Treading water several kilometres offshore, I note how harsh and desolate the mainland looks. But taking a breath and ducking beneath the chop, I see why Ningaloo’s a candidate for World Heritage listing. Every dive is different – unique bommies, corals, sea life and underwater topography.

In half a dozen locations at Lefroy we set anchor and jump in. Reef sharks circle on the edge of our vision and painted crayfish as long as a man’s arm haunt the reef’s caves and ledges. Amazingly, although it’s the peak of the season, no one else is in the water. In fact, there’s every chance that in the entire middle third of Ningaloo Marine Park – the stretch between Yardie Creek and Coral Bay – Andrew, the dugongs, dolphins and I are the only mammals in the lagoon.

In contrast to the Great Barrier Reef, we see no great colourful fans of coral but what is astonishing is the mega diversity crammed into the roughly 300km of coastline along which Ningaloo Reef runs parallel. It’s easy to believe that there’s enough life before my goggles to fill volumes of textbooks. Officially, there are more than 200 coral, 600 mollusc and 500  fish species.

World heritage listing for Ningaloo

In 2004, Coral Bay shot to national fame when conservationists, led by WA novelist Tim Winton, mounted a campaign to stop a marina resort and residential development being built at nearby Mauds Landing. The resort was rejected by the State Government, which followed up its decision to control big developments with an announcement that World Heritage listing for Ningaloo would be pursued. This is now underway. Until little more than a decade ago, Coral Bay was a sleepy camping ground, a dot between two vast stretches of wilderness coast.
It was a place people brought their families, tinnies and canvas tents. It was the kind of spot where any dad, no matter what his job back home in Perth, could say: “Kids, I wonder what the poor people are doing tonight?”

Everyone agrees that things are changing – the boats are getting bigger, whiter and shinier. The caravans are now the size of small houses and there are more people every year – more pressure on Ningaloo’s animals big and small to perform for the crowds.

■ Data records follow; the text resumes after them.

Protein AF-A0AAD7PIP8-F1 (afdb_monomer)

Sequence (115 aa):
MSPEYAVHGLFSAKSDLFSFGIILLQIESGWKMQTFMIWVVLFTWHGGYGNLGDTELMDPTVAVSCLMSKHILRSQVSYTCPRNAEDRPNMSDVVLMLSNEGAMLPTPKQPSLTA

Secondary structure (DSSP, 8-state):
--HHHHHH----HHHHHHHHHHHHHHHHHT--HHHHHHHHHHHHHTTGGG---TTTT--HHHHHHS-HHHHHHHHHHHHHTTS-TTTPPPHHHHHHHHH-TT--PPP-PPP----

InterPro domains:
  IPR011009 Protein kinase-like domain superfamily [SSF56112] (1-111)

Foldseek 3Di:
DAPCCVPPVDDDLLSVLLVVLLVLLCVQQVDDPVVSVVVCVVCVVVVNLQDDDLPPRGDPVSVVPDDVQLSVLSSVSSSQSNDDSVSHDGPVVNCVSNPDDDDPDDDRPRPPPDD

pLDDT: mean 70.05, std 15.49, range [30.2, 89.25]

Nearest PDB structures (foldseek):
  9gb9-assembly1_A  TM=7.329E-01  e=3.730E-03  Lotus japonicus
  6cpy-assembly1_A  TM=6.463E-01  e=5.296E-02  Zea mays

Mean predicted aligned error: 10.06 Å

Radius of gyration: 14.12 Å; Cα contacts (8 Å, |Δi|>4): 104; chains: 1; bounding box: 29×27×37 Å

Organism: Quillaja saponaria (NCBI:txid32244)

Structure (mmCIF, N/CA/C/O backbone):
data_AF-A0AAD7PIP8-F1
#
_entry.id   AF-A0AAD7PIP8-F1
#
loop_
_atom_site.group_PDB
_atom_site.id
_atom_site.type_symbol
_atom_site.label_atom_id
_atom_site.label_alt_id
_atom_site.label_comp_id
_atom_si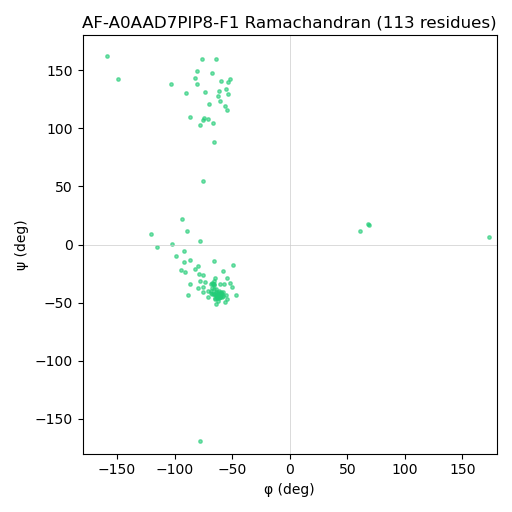te.label_asym_id
_atom_site.label_entity_id
_atom_site.label_seq_id
_atom_site.pdbx_PDB_ins_code
_atom_site.Cartn_x
_atom_site.Cartn_y
_atom_site.Cartn_z
_atom_site.occupancy
_atom_site.B_iso_or_equiv
_atom_site.auth_seq_id
_atom_site.auth_comp_id
_atom_site.auth_asym_id
_atom_site.auth_atom_id
_atom_site.pdbx_PDB_model_num
ATOM 1 N N . MET A 1 1 ? 0.002 -6.142 8.326 1.00 79.62 1 MET A N 1
ATOM 2 C CA . MET A 1 1 ? -1.436 -5.964 8.636 1.00 79.62 1 MET A CA 1
ATOM 3 C C . MET A 1 1 ? -1.686 -4.498 8.925 1.00 79.62 1 MET A C 1
ATOM 5 O O . MET A 1 1 ? -0.735 -3.830 9.321 1.00 79.62 1 MET A O 1
ATOM 9 N N . SER A 1 2 ? -2.911 -4.004 8.718 1.00 83.69 2 SER A N 1
ATOM 10 C CA . SER A 1 2 ? -3.229 -2.616 9.057 1.00 83.69 2 SER A CA 1
ATOM 11 C C . SER A 1 2 ? -3.196 -2.402 10.577 1.00 83.69 2 SER A C 1
ATOM 13 O O . SER A 1 2 ? -3.491 -3.337 11.330 1.00 83.69 2 SER A O 1
ATOM 15 N N . PRO A 1 3 ? -2.805 -1.208 11.051 1.00 82.94 3 PRO A N 1
ATOM 16 C CA . PRO A 1 3 ? -2.670 -0.944 12.481 1.00 82.94 3 PRO A CA 1
ATOM 17 C C . PRO A 1 3 ? -4.011 -1.049 13.213 1.00 82.94 3 PRO A C 1
ATOM 19 O O . PRO A 1 3 ? -4.072 -1.614 14.301 1.00 82.94 3 PRO A O 1
ATOM 22 N N . GLU A 1 4 ? -5.107 -0.587 12.611 1.00 83.12 4 GLU A N 1
ATOM 23 C CA . GLU A 1 4 ? -6.432 -0.684 13.224 1.00 83.12 4 GLU A CA 1
ATOM 24 C C . GLU A 1 4 ? -6.936 -2.132 13.347 1.00 83.12 4 GLU A C 1
ATOM 26 O O . GLU A 1 4 ? -7.562 -2.478 14.351 1.00 83.12 4 GLU A O 1
ATOM 31 N N . TYR A 1 5 ? -6.587 -3.003 12.395 1.00 87.19 5 TYR A N 1
ATOM 32 C CA . TYR A 1 5 ? -6.857 -4.435 12.500 1.00 87.19 5 TYR A CA 1
ATOM 33 C C . TYR A 1 5 ? -5.969 -5.093 13.564 1.00 87.19 5 TYR A C 1
ATOM 35 O O . TYR A 1 5 ? -6.457 -5.854 14.392 1.00 87.19 5 TYR A O 1
ATOM 43 N N . ALA A 1 6 ? -4.669 -4.785 13.576 1.00 85.12 6 ALA A N 1
ATOM 44 C CA . ALA A 1 6 ? -3.711 -5.410 14.489 1.00 85.12 6 ALA A CA 1
ATOM 45 C C . ALA A 1 6 ? -3.940 -5.028 15.961 1.00 85.12 6 ALA A C 1
ATOM 47 O O . ALA A 1 6 ? -3.762 -5.865 16.841 1.00 85.12 6 ALA A O 1
ATOM 48 N N . VAL A 1 7 ? -4.325 -3.775 16.225 1.00 86.62 7 VAL A N 1
ATOM 49 C CA . VAL A 1 7 ? -4.512 -3.258 17.589 1.00 86.62 7 VAL A CA 1
ATOM 50 C C . VAL A 1 7 ? -5.933 -3.501 18.096 1.00 86.62 7 VAL A C 1
ATOM 52 O O . VAL A 1 7 ? -6.108 -3.899 19.243 1.00 86.62 7 VAL A O 1
ATOM 55 N N . HIS A 1 8 ? -6.946 -3.271 17.256 1.00 87.12 8 HIS A N 1
ATOM 56 C CA . HIS A 1 8 ? -8.349 -3.255 17.688 1.00 87.12 8 HIS A CA 1
ATOM 57 C C . HIS A 1 8 ? -9.201 -4.372 17.069 1.00 87.12 8 HIS A C 1
ATOM 59 O O . HIS A 1 8 ? -10.387 -4.466 17.374 1.00 87.12 8 HIS A O 1
ATOM 65 N N . GLY A 1 9 ? -8.642 -5.207 16.185 1.00 88.12 9 GLY A N 1
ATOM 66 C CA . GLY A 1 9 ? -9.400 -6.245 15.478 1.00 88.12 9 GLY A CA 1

There’s a proposal to tear down the pub at Coral Bay and replace it with a five-star hotel, while the remaining two freehold landowners at Coral Bay are looking at resort-style developments and these are likely to go ahead in some form. Further north, Exmouth is experiencing a boom, with a major marina and canal-style housing development currently under construction.

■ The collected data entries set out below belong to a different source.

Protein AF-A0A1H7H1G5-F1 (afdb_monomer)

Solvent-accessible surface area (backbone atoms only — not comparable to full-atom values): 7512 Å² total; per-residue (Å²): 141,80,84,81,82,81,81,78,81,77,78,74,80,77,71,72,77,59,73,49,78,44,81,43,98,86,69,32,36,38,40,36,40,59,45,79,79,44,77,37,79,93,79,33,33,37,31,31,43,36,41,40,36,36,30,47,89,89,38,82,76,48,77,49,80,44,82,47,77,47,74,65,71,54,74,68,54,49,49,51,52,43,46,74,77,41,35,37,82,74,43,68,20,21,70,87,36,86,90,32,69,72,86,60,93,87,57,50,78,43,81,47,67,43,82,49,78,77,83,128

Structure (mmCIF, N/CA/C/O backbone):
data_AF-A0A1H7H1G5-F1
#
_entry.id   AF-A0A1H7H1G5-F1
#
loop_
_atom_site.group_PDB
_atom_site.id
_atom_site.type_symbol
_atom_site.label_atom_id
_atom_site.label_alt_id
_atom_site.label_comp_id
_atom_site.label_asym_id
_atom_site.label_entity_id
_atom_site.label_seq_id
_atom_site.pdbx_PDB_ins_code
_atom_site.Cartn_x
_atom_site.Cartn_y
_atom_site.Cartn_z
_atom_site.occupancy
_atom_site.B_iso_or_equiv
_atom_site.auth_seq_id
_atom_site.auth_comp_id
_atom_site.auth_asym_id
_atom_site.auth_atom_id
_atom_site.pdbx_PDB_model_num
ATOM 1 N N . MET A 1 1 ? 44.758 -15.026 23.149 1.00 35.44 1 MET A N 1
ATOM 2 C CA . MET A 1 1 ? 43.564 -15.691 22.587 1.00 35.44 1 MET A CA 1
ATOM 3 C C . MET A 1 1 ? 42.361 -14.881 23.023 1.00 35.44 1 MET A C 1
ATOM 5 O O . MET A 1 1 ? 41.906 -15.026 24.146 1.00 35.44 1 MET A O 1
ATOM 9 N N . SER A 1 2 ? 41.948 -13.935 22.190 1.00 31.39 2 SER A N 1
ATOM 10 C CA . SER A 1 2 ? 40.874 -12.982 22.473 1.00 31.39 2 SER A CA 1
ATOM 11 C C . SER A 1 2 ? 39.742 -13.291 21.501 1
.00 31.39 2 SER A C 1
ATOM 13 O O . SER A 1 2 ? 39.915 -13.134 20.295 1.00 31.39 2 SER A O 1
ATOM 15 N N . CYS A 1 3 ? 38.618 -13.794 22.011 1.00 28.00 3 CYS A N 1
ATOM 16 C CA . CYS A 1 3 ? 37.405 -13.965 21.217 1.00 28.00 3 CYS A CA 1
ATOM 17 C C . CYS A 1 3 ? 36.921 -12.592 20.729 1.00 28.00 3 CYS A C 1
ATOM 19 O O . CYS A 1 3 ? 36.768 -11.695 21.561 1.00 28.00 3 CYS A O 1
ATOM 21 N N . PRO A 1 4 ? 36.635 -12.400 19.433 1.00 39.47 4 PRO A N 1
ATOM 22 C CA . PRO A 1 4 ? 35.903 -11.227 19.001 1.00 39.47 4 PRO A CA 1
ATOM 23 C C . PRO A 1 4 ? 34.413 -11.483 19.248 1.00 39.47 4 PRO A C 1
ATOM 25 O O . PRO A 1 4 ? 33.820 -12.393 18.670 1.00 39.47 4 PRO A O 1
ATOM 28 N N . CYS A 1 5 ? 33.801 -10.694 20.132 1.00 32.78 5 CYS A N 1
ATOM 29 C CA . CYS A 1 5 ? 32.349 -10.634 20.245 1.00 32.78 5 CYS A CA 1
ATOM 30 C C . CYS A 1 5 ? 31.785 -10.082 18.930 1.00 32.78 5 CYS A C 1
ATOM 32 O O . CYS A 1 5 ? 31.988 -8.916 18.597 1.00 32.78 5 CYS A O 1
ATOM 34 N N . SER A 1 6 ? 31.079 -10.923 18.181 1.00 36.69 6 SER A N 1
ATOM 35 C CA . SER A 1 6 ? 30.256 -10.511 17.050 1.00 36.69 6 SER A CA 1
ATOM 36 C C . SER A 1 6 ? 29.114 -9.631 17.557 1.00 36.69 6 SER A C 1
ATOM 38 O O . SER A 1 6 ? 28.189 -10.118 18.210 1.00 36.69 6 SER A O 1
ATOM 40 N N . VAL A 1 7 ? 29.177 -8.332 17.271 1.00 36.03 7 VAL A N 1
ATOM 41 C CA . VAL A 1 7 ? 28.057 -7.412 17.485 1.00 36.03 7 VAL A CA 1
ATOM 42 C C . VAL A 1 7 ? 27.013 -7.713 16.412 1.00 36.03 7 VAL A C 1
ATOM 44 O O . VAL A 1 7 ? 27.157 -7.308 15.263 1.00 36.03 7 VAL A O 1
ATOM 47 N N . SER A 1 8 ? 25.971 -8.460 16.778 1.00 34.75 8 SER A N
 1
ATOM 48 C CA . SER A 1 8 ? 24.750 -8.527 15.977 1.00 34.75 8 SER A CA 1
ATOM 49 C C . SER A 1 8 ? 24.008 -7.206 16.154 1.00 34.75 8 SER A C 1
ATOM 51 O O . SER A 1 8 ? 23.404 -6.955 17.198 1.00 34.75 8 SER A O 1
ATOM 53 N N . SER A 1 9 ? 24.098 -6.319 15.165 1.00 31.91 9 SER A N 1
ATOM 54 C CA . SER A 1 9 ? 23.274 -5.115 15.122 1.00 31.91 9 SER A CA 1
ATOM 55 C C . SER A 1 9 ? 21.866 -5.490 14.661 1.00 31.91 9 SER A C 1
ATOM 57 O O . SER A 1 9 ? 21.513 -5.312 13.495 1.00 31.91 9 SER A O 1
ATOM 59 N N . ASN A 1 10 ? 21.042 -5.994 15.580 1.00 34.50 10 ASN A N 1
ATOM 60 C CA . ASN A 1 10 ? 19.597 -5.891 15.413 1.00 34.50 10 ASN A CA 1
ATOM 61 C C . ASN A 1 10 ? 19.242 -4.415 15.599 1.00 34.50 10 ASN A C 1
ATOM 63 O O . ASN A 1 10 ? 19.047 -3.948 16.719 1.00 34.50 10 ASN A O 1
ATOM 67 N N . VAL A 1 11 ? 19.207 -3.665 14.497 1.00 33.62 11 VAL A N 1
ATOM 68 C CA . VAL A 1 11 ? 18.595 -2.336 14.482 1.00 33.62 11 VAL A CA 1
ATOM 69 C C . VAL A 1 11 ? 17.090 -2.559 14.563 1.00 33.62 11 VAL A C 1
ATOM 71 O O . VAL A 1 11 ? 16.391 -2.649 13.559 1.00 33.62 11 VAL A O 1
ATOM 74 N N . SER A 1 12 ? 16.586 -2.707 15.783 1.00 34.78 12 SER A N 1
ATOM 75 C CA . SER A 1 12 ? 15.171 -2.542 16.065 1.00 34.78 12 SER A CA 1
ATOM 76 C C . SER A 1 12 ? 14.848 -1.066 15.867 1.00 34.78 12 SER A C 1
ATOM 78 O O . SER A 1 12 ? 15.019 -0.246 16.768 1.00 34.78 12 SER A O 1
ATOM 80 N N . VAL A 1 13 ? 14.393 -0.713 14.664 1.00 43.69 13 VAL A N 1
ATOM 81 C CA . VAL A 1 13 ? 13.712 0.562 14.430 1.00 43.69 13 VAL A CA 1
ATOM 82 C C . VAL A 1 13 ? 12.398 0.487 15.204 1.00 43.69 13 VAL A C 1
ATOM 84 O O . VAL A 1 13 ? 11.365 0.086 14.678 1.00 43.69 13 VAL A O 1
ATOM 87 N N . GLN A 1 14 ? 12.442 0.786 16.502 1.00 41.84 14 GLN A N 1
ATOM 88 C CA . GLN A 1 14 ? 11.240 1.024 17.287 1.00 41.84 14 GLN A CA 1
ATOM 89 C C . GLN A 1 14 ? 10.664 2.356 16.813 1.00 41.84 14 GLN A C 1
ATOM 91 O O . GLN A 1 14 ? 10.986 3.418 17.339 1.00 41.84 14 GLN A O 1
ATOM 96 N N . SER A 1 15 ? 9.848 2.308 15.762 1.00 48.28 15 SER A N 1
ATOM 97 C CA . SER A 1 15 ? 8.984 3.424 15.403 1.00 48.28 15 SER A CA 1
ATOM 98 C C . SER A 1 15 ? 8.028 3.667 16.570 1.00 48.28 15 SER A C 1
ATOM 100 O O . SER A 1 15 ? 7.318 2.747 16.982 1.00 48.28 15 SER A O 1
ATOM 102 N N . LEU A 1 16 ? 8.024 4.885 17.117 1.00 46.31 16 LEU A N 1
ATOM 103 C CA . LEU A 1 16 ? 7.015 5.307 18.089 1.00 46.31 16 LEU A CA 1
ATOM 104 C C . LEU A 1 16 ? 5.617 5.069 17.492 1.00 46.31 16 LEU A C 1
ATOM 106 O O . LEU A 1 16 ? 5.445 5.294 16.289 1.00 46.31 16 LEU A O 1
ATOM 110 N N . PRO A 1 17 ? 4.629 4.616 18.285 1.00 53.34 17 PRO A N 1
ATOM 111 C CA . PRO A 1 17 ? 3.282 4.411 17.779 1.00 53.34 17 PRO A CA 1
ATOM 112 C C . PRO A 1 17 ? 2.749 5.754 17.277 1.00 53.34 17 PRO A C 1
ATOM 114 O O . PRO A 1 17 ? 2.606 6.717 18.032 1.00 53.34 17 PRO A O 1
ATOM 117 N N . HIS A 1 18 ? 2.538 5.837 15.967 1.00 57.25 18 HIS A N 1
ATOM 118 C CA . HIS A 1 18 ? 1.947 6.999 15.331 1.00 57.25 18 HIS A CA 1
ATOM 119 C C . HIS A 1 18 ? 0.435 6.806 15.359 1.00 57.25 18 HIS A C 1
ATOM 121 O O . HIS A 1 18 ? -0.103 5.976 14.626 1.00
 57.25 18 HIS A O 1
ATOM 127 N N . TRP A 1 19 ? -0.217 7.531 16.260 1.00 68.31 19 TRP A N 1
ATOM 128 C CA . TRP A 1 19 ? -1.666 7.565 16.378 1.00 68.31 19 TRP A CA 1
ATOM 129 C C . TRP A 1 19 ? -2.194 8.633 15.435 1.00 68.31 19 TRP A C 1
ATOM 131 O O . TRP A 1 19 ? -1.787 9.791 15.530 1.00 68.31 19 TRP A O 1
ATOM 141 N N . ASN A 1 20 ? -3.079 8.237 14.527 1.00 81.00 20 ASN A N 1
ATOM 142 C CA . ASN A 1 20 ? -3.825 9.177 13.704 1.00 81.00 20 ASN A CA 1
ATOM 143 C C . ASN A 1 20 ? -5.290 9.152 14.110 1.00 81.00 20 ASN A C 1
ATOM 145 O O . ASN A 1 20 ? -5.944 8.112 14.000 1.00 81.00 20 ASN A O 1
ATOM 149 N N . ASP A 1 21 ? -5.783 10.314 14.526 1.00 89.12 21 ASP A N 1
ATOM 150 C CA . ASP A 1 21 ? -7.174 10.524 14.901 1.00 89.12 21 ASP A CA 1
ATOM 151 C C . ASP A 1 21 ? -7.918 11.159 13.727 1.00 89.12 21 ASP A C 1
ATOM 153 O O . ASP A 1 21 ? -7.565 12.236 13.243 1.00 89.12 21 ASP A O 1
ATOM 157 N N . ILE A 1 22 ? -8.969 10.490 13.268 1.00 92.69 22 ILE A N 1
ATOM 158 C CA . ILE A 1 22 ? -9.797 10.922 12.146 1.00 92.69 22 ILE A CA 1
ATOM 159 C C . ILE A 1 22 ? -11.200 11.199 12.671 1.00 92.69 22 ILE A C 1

While the whale sharks might be holding their own against the rising tide of people, some are worried about creatures such as the manta ray. This includes Murdoch University manta ray researcher Frazer McGregor, who’s so passionate about the winged fish he also works as a tour-boat deckhand along the coast.

“Until now, Ningaloo has been saved by its isolation and protected by its inhospitable environment,” he says as we shoot across the water in search of dancing mantas. “But how much disturbance can they bear?”